Therefore, various pulse control has been performed to avoid the problem so far, but the conversion between 1H inversion and 1F inversion and the external Vsync mode have not been solved.

By performing pulse control, the circuit is increased and the arrangement area becomes large.

The problem that the coupling operation is not normally performed at the time of display switching, especially in the external Vsync mode will be described in more detail.

2 is a diagram showing a configuration example of the CS latch 32 in a general liquid crystal display device.

Fig. 3 is a timing chart in the normal operation of Fig.

The CS latch 32 in FIG. 2 has switches 34 and 35, latches (RAM) 36 and 37, and an inverter 38.

In this configuration, the switch 34 is turned on at the timing when the GV pulse is at the high level, and the FRP pulse is stored in the latch (RAM)

Thereafter, the switch 35 is turned on at the timing at which the CV pulse is at the high level, and the signal potential stored in the latch 36 is stored in the latch (RAM) 37 of the next stage, .

In the case of the normal driving, the operation without problem is executed in terms of image quality.

Fig. 4 is a timing chart for explaining a problem that coupling operation is not normally performed at the time of display switching, particularly, in the external Vsync mode.

As shown in Fig. 4, when the vertical synchronization signal Vsync is suddenly input at timing T1, which is not the normal timing, from the outside, and the vertical synchronization signal Vsync becomes effective, a shift register 31 And is moved to the operation of holding the potential of the pixel electrode 22. [

The scanner (shift register) 31 performs an operation of scanning from the first line again, as indicated by T2 in the figure. At this time, coupling to the CS line 6 connected to the held pixel electrode 22 is not performed as shown by T3 in the drawing.

This is because the polarity of the FRP pulse is inverted by the sudden input of the vertical synchronization signal Vsync.

This operation causes a defect that instantaneous noise occurs in the display area, and this mode is prohibited.

It is an object of the present invention to provide a display device capable of solving a mode causing a defect at the time of display switching and an electronic apparatus using the same.

According to an embodiment of the present invention, there is provided a display device comprising: a display unit in which pixels are arranged in a matrix; and a driving circuit for selecting each pixel of the display unit in a row unit and applying additional potential to the pixel electrode of the pixel using coupling The driving circuit has a processing function of making the reverse polarity of the electric potential applied to the pixel electrode to a potential capable of applying an appropriate voltage to the additional electric potential line in a period before the addition of the additional electric potential.

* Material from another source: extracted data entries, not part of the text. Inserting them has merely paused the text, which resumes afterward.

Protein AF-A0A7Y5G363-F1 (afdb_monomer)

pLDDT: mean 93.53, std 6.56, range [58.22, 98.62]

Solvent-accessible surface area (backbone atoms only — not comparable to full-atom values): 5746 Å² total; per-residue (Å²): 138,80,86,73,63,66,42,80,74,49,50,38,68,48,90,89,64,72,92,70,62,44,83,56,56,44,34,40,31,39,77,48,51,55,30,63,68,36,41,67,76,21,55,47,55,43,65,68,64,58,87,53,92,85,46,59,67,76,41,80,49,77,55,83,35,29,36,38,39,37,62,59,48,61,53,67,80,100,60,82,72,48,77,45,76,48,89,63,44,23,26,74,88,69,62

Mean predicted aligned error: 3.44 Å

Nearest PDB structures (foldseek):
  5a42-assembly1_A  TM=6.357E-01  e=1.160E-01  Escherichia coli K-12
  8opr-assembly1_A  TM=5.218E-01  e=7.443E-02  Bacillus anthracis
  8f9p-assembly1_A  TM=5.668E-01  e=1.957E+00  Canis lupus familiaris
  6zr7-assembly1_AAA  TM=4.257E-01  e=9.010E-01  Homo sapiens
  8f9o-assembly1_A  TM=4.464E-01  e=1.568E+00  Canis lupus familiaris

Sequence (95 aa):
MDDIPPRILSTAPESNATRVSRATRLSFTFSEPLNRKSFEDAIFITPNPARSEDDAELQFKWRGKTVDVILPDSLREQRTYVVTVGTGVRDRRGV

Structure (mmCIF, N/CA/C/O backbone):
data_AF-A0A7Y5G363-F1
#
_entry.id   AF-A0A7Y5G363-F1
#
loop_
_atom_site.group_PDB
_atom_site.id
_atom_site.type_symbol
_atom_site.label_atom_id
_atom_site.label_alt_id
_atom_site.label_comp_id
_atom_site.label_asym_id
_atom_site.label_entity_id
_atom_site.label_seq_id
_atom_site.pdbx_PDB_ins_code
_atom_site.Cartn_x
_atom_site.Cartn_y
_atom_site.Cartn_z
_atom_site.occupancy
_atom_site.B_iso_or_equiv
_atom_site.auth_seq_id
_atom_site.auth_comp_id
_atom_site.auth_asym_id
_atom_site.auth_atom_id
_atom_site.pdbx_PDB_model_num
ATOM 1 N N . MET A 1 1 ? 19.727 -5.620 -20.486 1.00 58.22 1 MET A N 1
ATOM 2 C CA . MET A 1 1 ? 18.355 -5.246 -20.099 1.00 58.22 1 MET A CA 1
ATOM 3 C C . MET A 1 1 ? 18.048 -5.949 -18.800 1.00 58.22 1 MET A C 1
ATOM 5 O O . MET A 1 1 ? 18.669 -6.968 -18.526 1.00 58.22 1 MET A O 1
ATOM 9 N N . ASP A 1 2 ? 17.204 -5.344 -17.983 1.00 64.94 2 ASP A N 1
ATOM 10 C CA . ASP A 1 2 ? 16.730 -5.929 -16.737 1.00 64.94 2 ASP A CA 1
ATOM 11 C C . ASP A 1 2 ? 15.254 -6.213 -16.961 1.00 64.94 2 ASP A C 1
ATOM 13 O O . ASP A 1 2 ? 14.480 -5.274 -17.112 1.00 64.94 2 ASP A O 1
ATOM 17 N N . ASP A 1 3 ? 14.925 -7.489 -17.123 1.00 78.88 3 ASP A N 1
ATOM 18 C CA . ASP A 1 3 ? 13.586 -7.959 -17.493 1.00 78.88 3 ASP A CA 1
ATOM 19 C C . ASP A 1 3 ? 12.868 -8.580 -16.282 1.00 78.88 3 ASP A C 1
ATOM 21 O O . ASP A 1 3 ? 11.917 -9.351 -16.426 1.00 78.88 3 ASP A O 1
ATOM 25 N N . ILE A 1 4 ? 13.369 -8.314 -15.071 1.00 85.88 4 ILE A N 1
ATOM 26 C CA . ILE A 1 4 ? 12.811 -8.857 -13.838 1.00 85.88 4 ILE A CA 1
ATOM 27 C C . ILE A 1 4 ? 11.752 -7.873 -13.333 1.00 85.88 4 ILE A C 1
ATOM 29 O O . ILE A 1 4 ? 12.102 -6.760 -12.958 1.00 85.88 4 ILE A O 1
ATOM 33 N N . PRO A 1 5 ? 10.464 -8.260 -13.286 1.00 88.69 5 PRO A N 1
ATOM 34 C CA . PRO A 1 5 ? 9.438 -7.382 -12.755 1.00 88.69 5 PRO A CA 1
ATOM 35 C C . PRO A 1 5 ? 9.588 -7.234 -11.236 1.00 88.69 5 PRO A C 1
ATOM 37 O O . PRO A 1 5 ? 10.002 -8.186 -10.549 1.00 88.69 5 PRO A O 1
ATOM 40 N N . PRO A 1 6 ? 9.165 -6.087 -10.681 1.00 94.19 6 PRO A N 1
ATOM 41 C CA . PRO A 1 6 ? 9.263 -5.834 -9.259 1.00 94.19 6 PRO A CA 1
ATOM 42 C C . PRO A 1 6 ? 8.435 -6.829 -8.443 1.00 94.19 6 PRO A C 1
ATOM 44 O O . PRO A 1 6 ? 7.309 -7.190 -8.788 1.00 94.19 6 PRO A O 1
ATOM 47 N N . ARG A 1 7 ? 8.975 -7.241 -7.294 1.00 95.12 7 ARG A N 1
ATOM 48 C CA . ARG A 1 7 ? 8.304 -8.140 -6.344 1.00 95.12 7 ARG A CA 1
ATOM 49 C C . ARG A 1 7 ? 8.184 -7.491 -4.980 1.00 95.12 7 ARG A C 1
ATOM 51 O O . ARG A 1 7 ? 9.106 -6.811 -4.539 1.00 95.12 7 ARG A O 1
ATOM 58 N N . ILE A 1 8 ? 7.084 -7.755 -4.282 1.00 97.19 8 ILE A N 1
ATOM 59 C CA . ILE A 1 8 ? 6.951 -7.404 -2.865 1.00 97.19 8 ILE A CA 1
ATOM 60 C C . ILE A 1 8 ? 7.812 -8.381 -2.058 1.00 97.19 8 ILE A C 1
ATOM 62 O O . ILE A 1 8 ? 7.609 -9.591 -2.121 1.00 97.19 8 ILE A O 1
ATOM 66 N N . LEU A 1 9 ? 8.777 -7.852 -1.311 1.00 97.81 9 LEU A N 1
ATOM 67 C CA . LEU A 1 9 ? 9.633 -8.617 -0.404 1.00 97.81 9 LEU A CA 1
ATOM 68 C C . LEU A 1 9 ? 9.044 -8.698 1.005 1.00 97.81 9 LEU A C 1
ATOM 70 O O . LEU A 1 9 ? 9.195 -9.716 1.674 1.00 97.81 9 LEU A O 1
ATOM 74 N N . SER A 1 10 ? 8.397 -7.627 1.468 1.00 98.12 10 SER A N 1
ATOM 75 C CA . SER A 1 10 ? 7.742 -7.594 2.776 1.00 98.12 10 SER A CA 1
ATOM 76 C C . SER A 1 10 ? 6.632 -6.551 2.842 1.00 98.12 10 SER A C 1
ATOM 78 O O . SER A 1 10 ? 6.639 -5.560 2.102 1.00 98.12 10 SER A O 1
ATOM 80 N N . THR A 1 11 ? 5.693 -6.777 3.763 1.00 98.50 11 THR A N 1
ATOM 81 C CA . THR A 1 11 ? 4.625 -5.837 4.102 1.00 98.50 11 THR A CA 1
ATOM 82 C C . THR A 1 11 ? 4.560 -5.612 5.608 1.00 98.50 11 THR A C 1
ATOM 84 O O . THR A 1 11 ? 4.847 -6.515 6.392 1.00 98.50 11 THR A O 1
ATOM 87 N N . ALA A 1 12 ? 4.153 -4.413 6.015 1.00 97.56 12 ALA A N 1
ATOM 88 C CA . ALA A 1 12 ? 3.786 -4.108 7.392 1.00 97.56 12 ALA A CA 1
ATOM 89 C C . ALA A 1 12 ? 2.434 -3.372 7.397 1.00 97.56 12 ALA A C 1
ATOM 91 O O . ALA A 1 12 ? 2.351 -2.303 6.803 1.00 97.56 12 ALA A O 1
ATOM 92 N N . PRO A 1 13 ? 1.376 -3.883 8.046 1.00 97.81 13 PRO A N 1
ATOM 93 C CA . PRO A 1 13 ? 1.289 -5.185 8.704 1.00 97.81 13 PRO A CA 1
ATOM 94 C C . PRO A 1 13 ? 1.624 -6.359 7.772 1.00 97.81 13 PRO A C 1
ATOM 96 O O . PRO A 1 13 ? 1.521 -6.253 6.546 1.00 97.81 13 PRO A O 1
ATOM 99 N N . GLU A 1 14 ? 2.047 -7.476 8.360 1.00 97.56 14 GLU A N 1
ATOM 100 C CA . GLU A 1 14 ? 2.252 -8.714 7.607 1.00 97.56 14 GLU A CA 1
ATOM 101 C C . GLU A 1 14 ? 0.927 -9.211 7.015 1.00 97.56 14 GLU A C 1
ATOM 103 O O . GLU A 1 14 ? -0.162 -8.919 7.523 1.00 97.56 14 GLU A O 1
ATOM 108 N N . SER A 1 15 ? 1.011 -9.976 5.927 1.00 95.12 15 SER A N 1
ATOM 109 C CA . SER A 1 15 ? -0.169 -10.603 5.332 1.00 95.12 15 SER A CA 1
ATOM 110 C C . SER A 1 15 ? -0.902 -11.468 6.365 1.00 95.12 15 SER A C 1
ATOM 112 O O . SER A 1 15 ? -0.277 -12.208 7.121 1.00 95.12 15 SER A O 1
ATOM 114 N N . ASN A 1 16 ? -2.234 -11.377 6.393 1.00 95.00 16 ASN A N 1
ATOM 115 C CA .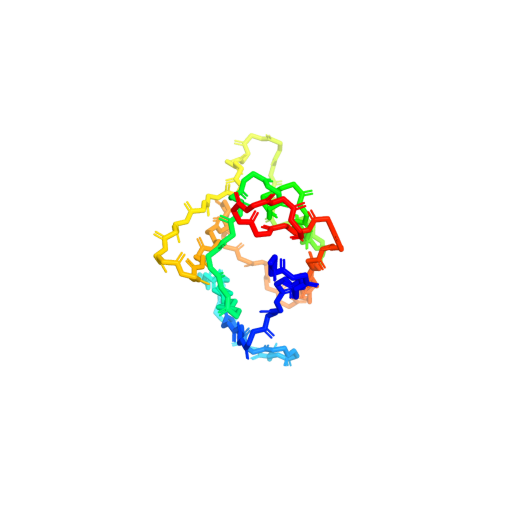 ASN A 1 16 ? -3.110 -12.028 7.380 1.00 95.00 16 ASN A CA 1
ATOM 116 C C . ASN A 1 16 ? -2.926 -11.563 8.839 1.00 95.00 16 ASN A C 1
ATOM 118 O O . ASN A 1 16 ? -3.411 -12.229 9.758 1.00 95.00 16 ASN A O 1
ATOM 122 N N . ALA A 1 17 ? -2.271 -10.421 9.084 1.00 97.44 17 ALA A N 1
ATOM 123 C CA . ALA A 1 17 ? -2.187 -9.853 10.425 1.00 97.44 17 ALA A CA 1
ATOM 124 C C . ALA A 1 17 ? -3.584 -9.593 11.017 1.00 97.44 17 ALA A C 1
ATOM 126 O O . ALA A 1 17 ? -4.475 -9.033 10.378 1.00 97.44 17 ALA A O 1
ATOM 127 N N . THR A 1 18 ? -3.754 -9.965 12.285 1.00 96.50 18 THR A N 1
ATOM 128 C CA . THR A 1 18 ? -4.966 -9.697 13.069 1.00 96.50 18 THR A CA 1
ATOM 129 C C . THR A 1 18 ? -4.662 -8.689 14.170 1.00 96.50 18 THR A C 1
ATOM 131 O O . THR A 1 18 ? -3.501 -8.467 14.512 1.00 96.50 18 THR A O 1
ATOM 134 N N . ARG A 1 19 ? -5.705 -8.072 14.745 1.00 94.94 19 ARG A N 1
ATOM 135 C CA . ARG A 1 19 ? -5.567 -7.070 15.825 1.00 94.94 19 ARG A CA 1
ATOM 136 C C . ARG A 1 19 ? -4.648 -5.898 15.441 1.00 94.94 19 ARG A C 1
ATOM 138 O O . ARG A 1 19 ? -3.908 -5.369 16.265 1.00 94.94 19 ARG A O 1
ATOM 145 N N . VAL A 1 20 ? -4.708 -5.500 14.172 1.00 96.44 20 VAL A N 1
ATOM 146 C CA . VAL A 1 20 ? -3.944 -4.379 13.620 1.00 96.44 20 VAL A CA 1
ATOM 147 C C . VAL A 1 20 ? -4.411 -3.064 14.248 1.00 96.44 20 VAL A C 1
ATOM 149 O O . VAL A 1 20 ? -5.610 -2.838 14.421 1.00 96.44 20 VAL A O 1
ATOM 152 N N . SER A 1 21 ? -3.460 -2.184 14.576 1.00 95.81 21 SER A N 1
ATOM 153 C CA . SER A 1 21 ? -3.767 -0.846 15.090 1.00 95.81 21 SER A CA 1
ATOM 154 C C . SER A 1 21 ? -4.627 -0.059 14.103 1.00 95.81 21 SER A C 1
ATOM 156 O O . SER A 1 21 ? -4.360 -0.029 12.903 1.00 95.81 21 SER A O 1
ATOM 158 N N . ARG A 1 22 ? -5.628 0.660 14.609 1.00 94.56 22 ARG A N 1
ATOM 159 C CA . ARG A 1 22 ? -6.495 1.496 13.767 1.00 94.56 22 ARG A CA 1
ATOM 160 C C . ARG A 1 22 ? -5.750 2.662 13.117 1.00 94.56 22 ARG A C 1
ATOM 162 O O . ARG A 1 22 ? -6.135 3.090 12.037 1.00 94.56 22 ARG A O 1
ATOM 169 N N . ALA A 1 23 ? -4.671 3.123 13.748 1.00 93.19 23 ALA A N 1
ATOM 170 C CA . ALA A 1 23 ? -3.778 4.160 13.236 1.00 93.19 23 ALA A CA 1
ATOM 171 C C . ALA A 1 23 ? -2.593 3.584 12.432 1.00 93.19 23 ALA A C 1
ATOM 173 O O . ALA A 1 23 ? -1.564 4.246 12.280 1.00 93.19 23 ALA A O 1
ATOM 174 N N . THR A 1 24 ? -2.689 2.328 11.977 1.00 93.75 24 THR A N 1
ATOM 175 C CA . THR A 1 24 ? -1.619 1.692 11.203 1.00 93.75 24 THR A CA 1
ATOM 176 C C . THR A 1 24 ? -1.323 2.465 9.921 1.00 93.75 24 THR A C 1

According to an embodiment of the present invention, there is provided a display device comprising: a display unit in which pixels are arranged in a matrix; and a driving circuit for selecting each pixel of the display unit in a row unit and applying additional potential to the pixel electrode of the pixel using coupling Wherein the driving circuit has a function of processing that has a function of reversing the polarity of the electric potential applied to the pixel electrode so that an appropriate voltage can be applied to the additional electric potential line in a period before the additional electric potential is applied, A device is provided.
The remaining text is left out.